> About this exercise
Below are lines of data; restate word for word those running from the line containing "ATOM 57 C CA" to the line containing "ATOM 61 N N", inclusive, and no others.
═══ Data records ═══
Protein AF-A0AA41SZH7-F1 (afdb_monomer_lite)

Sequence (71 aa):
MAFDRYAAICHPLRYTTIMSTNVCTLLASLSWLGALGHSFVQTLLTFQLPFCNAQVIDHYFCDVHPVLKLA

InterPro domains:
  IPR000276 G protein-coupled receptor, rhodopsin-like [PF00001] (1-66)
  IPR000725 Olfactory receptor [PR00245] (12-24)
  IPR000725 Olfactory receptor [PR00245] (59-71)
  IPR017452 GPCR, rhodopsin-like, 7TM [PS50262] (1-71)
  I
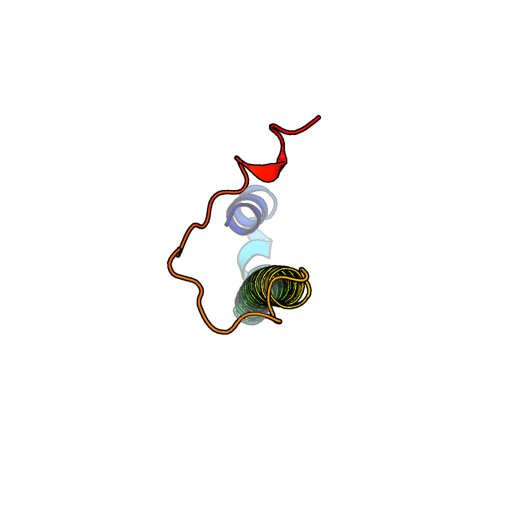PR050427 Human Olfactory Receptors [PTHR48002] (1-71)

Secondary structure (DSSP, 8-state):
-HHHHHHHHH-TTTHHHHS-HHHHHHHHHHHHHHHHHHHHHHHHHHHHSTTTTSS--------SSSGGGG-

pLDDT: mean 74.89, std 21.15, range [38.44, 97.19]

Radius of gyration: 20.86 Å; chains: 1; bounding box: 51×18×48 Å

Structure (mmCIF, N/CA/C/O backbone):
data_AF-A0AA41SZH7-F1
#
_entry.id   AF-A0AA41SZH7-F1
#
loop_
_atom_site.group_PDB
_atom_site.id
_atom_site.type_symbol
_atom_site.label_atom_id
_atom_site.label_alt_id
_atom_site.label_comp_id
_atom_site.label_asym_id
_atom_site.label_entity_id
_atom_site.label_seq_id
_atom_site.pdbx_PDB_ins_code
_atom_site.Cartn_x
_atom_site.Cartn_y
_atom_site.Cartn_z
_atom_site.occupancy
_atom_site.B_iso_or_equiv
_atom_site.auth_seq_id
_atom_site.auth_comp_id
_atom_site.auth_asym_id
_atom_site.auth_atom_id
_atom_site.pdbx_PDB_model_num
ATOM 1 N N . MET A 1 1 ? -1.911 -6.695 6.282 1.00 81.81 1 MET A N 1
ATOM 2 C CA . MET A 1 1 ? -2.361 -7.429 7.492 1.00 81.81 1 MET A CA 1
ATOM 3 C C . MET A 1 1 ? -2.194 -6.646 8.795 1.00 81.81 1 MET A C 1
ATOM 5 O O . MET A 1 1 ? -3.044 -6.788 9.658 1.00 81.81 1 MET A O 1
ATOM 9 N N . ALA A 1 2 ? -1.172 -5.796 8.965 1.00 90.94 2 ALA A N 1
ATOM 10 C CA . ALA A 1 2 ? -1.033 -4.999 10.196 1.00 90.94 2 ALA A CA 1
ATOM 11 C C . ALA A 1 2 ? -2.246 -4.083 10.479 1.00 90.94 2 ALA A C 1
ATOM 13 O O . ALA A 1 2 ? -2.696 -3.990 11.6
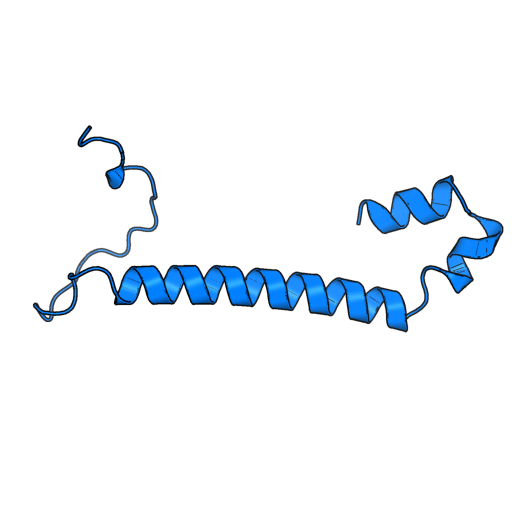16 1.00 90.94 2 ALA A O 1
ATOM 14 N N . PHE A 1 3 ? -2.826 -3.477 9.434 1.00 87.81 3 PHE A N 1
ATOM 15 C CA . PHE A 1 3 ? -4.005 -2.611 9.558 1.00 87.81 3 PHE A CA 1
ATOM 16 C C . PHE A 1 3 ? -5.253 -3.341 10.087 1.00 87.81 3 PHE A C 1
ATOM 18 O O . PHE A 1 3 ? -5.990 -2.796 10.898 1.00 87.81 3 PHE A O 1
ATOM 25 N N . ASP A 1 4 ? -5.450 -4.598 9.685 1.00 89.62 4 ASP A N 1
ATOM 26 C CA . ASP A 1 4 ? -6.540 -5.462 10.156 1.00 89.62 4 ASP A CA 1
ATOM 27 C C . ASP A 1 4 ? -6.461 -5.700 11.668 1.00 89.62 4 ASP A C 1
ATOM 29 O O . ASP A 1 4 ? -7.408 -5.436 12.408 1.00 89.62 4 ASP A O 1
ATOM 33 N N . ARG A 1 5 ? -5.270 -6.087 12.142 1.00 91.75 5 ARG A N 1
ATOM 34 C CA . ARG A 1 5 ? -4.988 -6.297 13.567 1.00 91.75 5 ARG A CA 1
ATOM 35 C C . ARG A 1 5 ? -5.153 -5.011 14.374 1.00 91.75 5 ARG A C 1
ATOM 37 O O . ARG A 1 5 ? -5.752 -5.042 15.443 1.00 91.75 5 ARG A O 1
ATOM 44 N N . TYR A 1 6 ? -4.661 -3.889 13.852 1.00 91.50 6 TYR A N 1
ATOM 45 C CA . TYR A 1 6 ? -4.831 -2.578 14.475 1.00 91.50 6 TYR A CA 1
ATOM 46 C C . TYR A 1 6 ? -6.313 -2.213 14.631 1.00 91.50 6 TYR A C 1
ATOM 48 O O . TYR A 1 6 ? -6.753 -1.884 15.731 1.00 91.50 6 TYR A O 1
ATOM 56 N N . ALA A 1 7 ? -7.101 -2.331 13.558 1.00 89.44 7 ALA A N 1
ATOM 57 C CA . ALA A 1 7 ? -8.523 -2.000 13.584 1.00 89.44 7 ALA A CA 1
ATOM 58 C C . ALA A 1 7 ? -9.307 -2.900 14.555 1.00 89.44 7 ALA A C 1
ATOM 60 O O . ALA A 1 7 ? -10.182 -2.409 15.268 1.00 89.44 7 ALA A O 1
ATOM 61 N N . ALA A 1 8 ? -8.968 -4.191 14.626 1.00 91.38 8 ALA A N 1
ATOM 62 C CA . ALA A 1 8 ? -9.599 -5.134 15.547 1.00 91.38 8 ALA A CA 1
ATOM 63 C C . ALA A 1 8 ? -9.311 -4.807 17.025 1.00 91.38 8 ALA A C 1
ATOM 65 O O . ALA A 1 8 ? -10.199 -4.947 17.863 1.00 91.38 8 ALA A O 1
ATOM 66 N N . ILE A 1 9 ? -8.092 -4.356 17.345 1.00 92.75 9 ILE A N 1
ATOM 67 C CA . ILE A 1 9 ? -7.667 -4.049 18.722 1.00 92.75 9 ILE A CA 1
ATOM 68 C C . ILE A 1 9 ? -8.164 -2.668 19.163 1.00 92.75 9 ILE A C 1
ATOM 70 
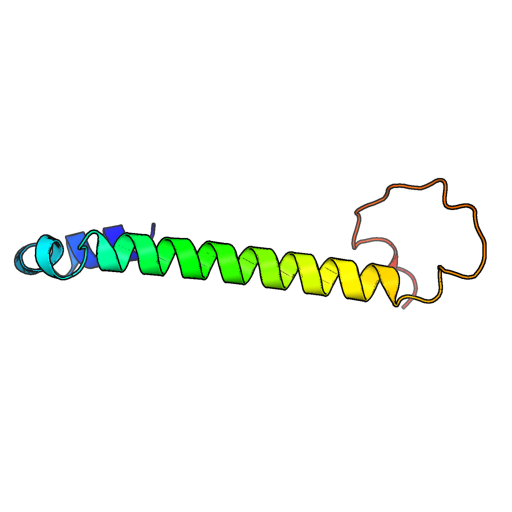O O . ILE A 1 9 ? -8.730 -2.531 20.245 1.00 92.75 9 ILE A O 1
ATOM 74 N N . CYS A 1 10 ? -7.963 -1.637 18.341 1.00 92.25 10 CYS A N 1
ATOM 75 C CA . CYS A 1 10 ? -8.297 -0.261 18.709 1.00 92.25 10 CYS A CA 1
ATOM 76 C C . CYS A 1 10 ? -9.795 0.043 18.572 1.00 92.25 10 CYS A C 1
ATOM 78 O O . CYS A 1 10 ? -10.313 0.903 19.286 1.00 92.25 10 CYS A O 1
ATOM 80 N N . HIS A 1 11 ? -10.507 -0.651 17.675 1.00 89.06 11 HIS A N 1
ATOM 81 C CA . HIS A 1 11 ? -11.913 -0.376 17.367 1.00 89.06 11 HIS A CA 1
ATOM 82 C C . HIS A 1 11 ? -12.765 -1.649 17.182 1.00 89.06 11 HIS A C 1
ATOM 84 O O . HIS A 1 11 ? -13.436 -1.790 16.157 1.00 89.06 11 HIS A O 1
ATOM 90 N N . PRO A 1 12 ? -12.839 -2.548 18.182 1.00 85.88 12 PRO A N 1
ATOM 91 C CA . PRO A 1 12 ? -13.506 -3.849 18.051 1.00 85.88 12 PRO A CA 1
ATOM 92 C C . PRO A 1 12 ? -14.987 -3.746 17.649 1.00 85.88 12 PRO A C 1
ATOM 94 O O . PRO A 1 12 ? -15.449 -4.488 16.790 1.00 85.88 12 PRO A O 1
ATOM 97 N N . LEU A 1 13 ? -15.728 -2.777 18.201 1.00 88.81 13 LEU A N 1
ATOM 98 C CA . LEU A 1 13 ? -17.160 -2.583 17.916 1.00 88.81 13 LEU A CA 1
ATOM 99 C C . LEU A 1 13 ? -17.443 -2.007 16.521 1.00 88.81 13 LEU A C 1
ATOM 101 O O . LEU A 1 13 ? -18.538 -2.181 15.996 1.00 88.81 13 LEU A O 1
ATOM 105 N N . ARG A 1 14 ? -16.475 -1.306 15.918 1.00 87.56 14 ARG A N 1
ATOM 106 C CA . ARG A 1 14 ? -16.605 -0.725 14.569 1.00 87.56 14 ARG A CA 1
ATOM 107 C C . ARG A 1 14 ? -15.836 -1.521 13.522 1.00 87.56 14 ARG A C 1
ATOM 109 O O . ARG A 1 14 ? -15.910 -1.187 12.345 1.00 87.56 14 ARG A O 1
ATOM 116 N N . TYR A 1 15 ? -15.123 -2.568 13.928 1.00 88.00 15 TYR A N 1
ATOM 117 C CA . TYR A 1 15 ? -14.273 -3.366 13.058 1.00 88.00 15 TYR A CA 1
ATOM 118 C C . TYR A 1 15 ? -15.035 -3.931 11.859 1.00 88.00 15 TYR A C 1
ATOM 120 O O . TYR A 1 15 ? -14.558 -3.824 10.740 1.00 88.00 15 TYR A O 1
ATOM 128 N N . THR A 1 16 ? -16.249 -4.447 12.056 1.00 84.62 16 THR A N 1
ATOM 129 C CA . THR A 1 16 ? -17.078 -4.990 10.965 1.00 84.62 16 THR A CA 1
ATOM 130 C C . THR A 1 16 ? -17.531 -3.922 9.969 1.00 84.62 16 THR A C 1
ATOM 132 O O . THR A 1 16 ? -17.725 -4.213 8.793 1.00 84.62 16 THR A O 1
ATOM 135 N N . THR A 1 17 ? -17.677 -2.673 10.417 1.00 87.81 17 THR A N 1
ATOM 136 C CA . THR A 1 17 ? -18.016 -1.535 9.553 1.00 87.81 17 THR A CA 1
ATOM 137 C C . THR A 1 17 ? -16.783 -0.981 8.837 1.00 87.81 17 THR A C 1
ATOM 139 O O . THR A 1 17 ? -16.864 -0.605 7.671 1.00 87.81 17 THR A O 1
ATOM 142 N N . ILE A 1 18 ? -15.640 -0.936 9.527 1.00 84.88 18 ILE A N 1
ATOM 143 C CA . ILE A 1 18 ? -14.360 -0.444 8.999 1.00 84.88 18 ILE A CA 1
ATOM 144 C C . ILE A 1 18 ? -13.771 -1.450 8.005 1.00 84.88 18 ILE A C 1
ATOM 146 O O . ILE A 1 18 ? -13.330 -1.067 6.928 1.00 84.88 18 ILE A O 1
ATOM 150 N N . MET A 1 19 ? -13.790 -2.737 8.342 1.00 88.62 19 MET A N 1
ATOM 151 C CA . MET A 1 19 ? -13.226 -3.822 7.550 1.00 88.62 19 MET A CA 1
ATOM 152 C C . MET A 1 19 ? -14.318 -4.562 6.772 1.00 88.62 19 MET A C 1
ATOM 154 O O . MET A 1 19 ? -14.566 -5.752 6.952 1.00 88.62 19 MET A O 1
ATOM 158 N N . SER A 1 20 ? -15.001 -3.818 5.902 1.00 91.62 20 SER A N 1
═══
> Result of this task
ATOM 57 C CA . ALA A 1 7 ? -8.523 -2.000 13.584 1.00 89.44 7 ALA A CA 1
ATOM 58 C C . ALA A 1 7 ? -9.307 -2.900 14.555 1.00 89.44 7 ALA A C 1
ATOM 60 O O . ALA A 1 7 ? -10.182 -2.409 15.268 1.00 89.44 7 ALA A O 1
ATOM 61 N N . ALA A 1 8 ? -8.968 -4.191 14.626 1.00 91.38 8 ALA A N 1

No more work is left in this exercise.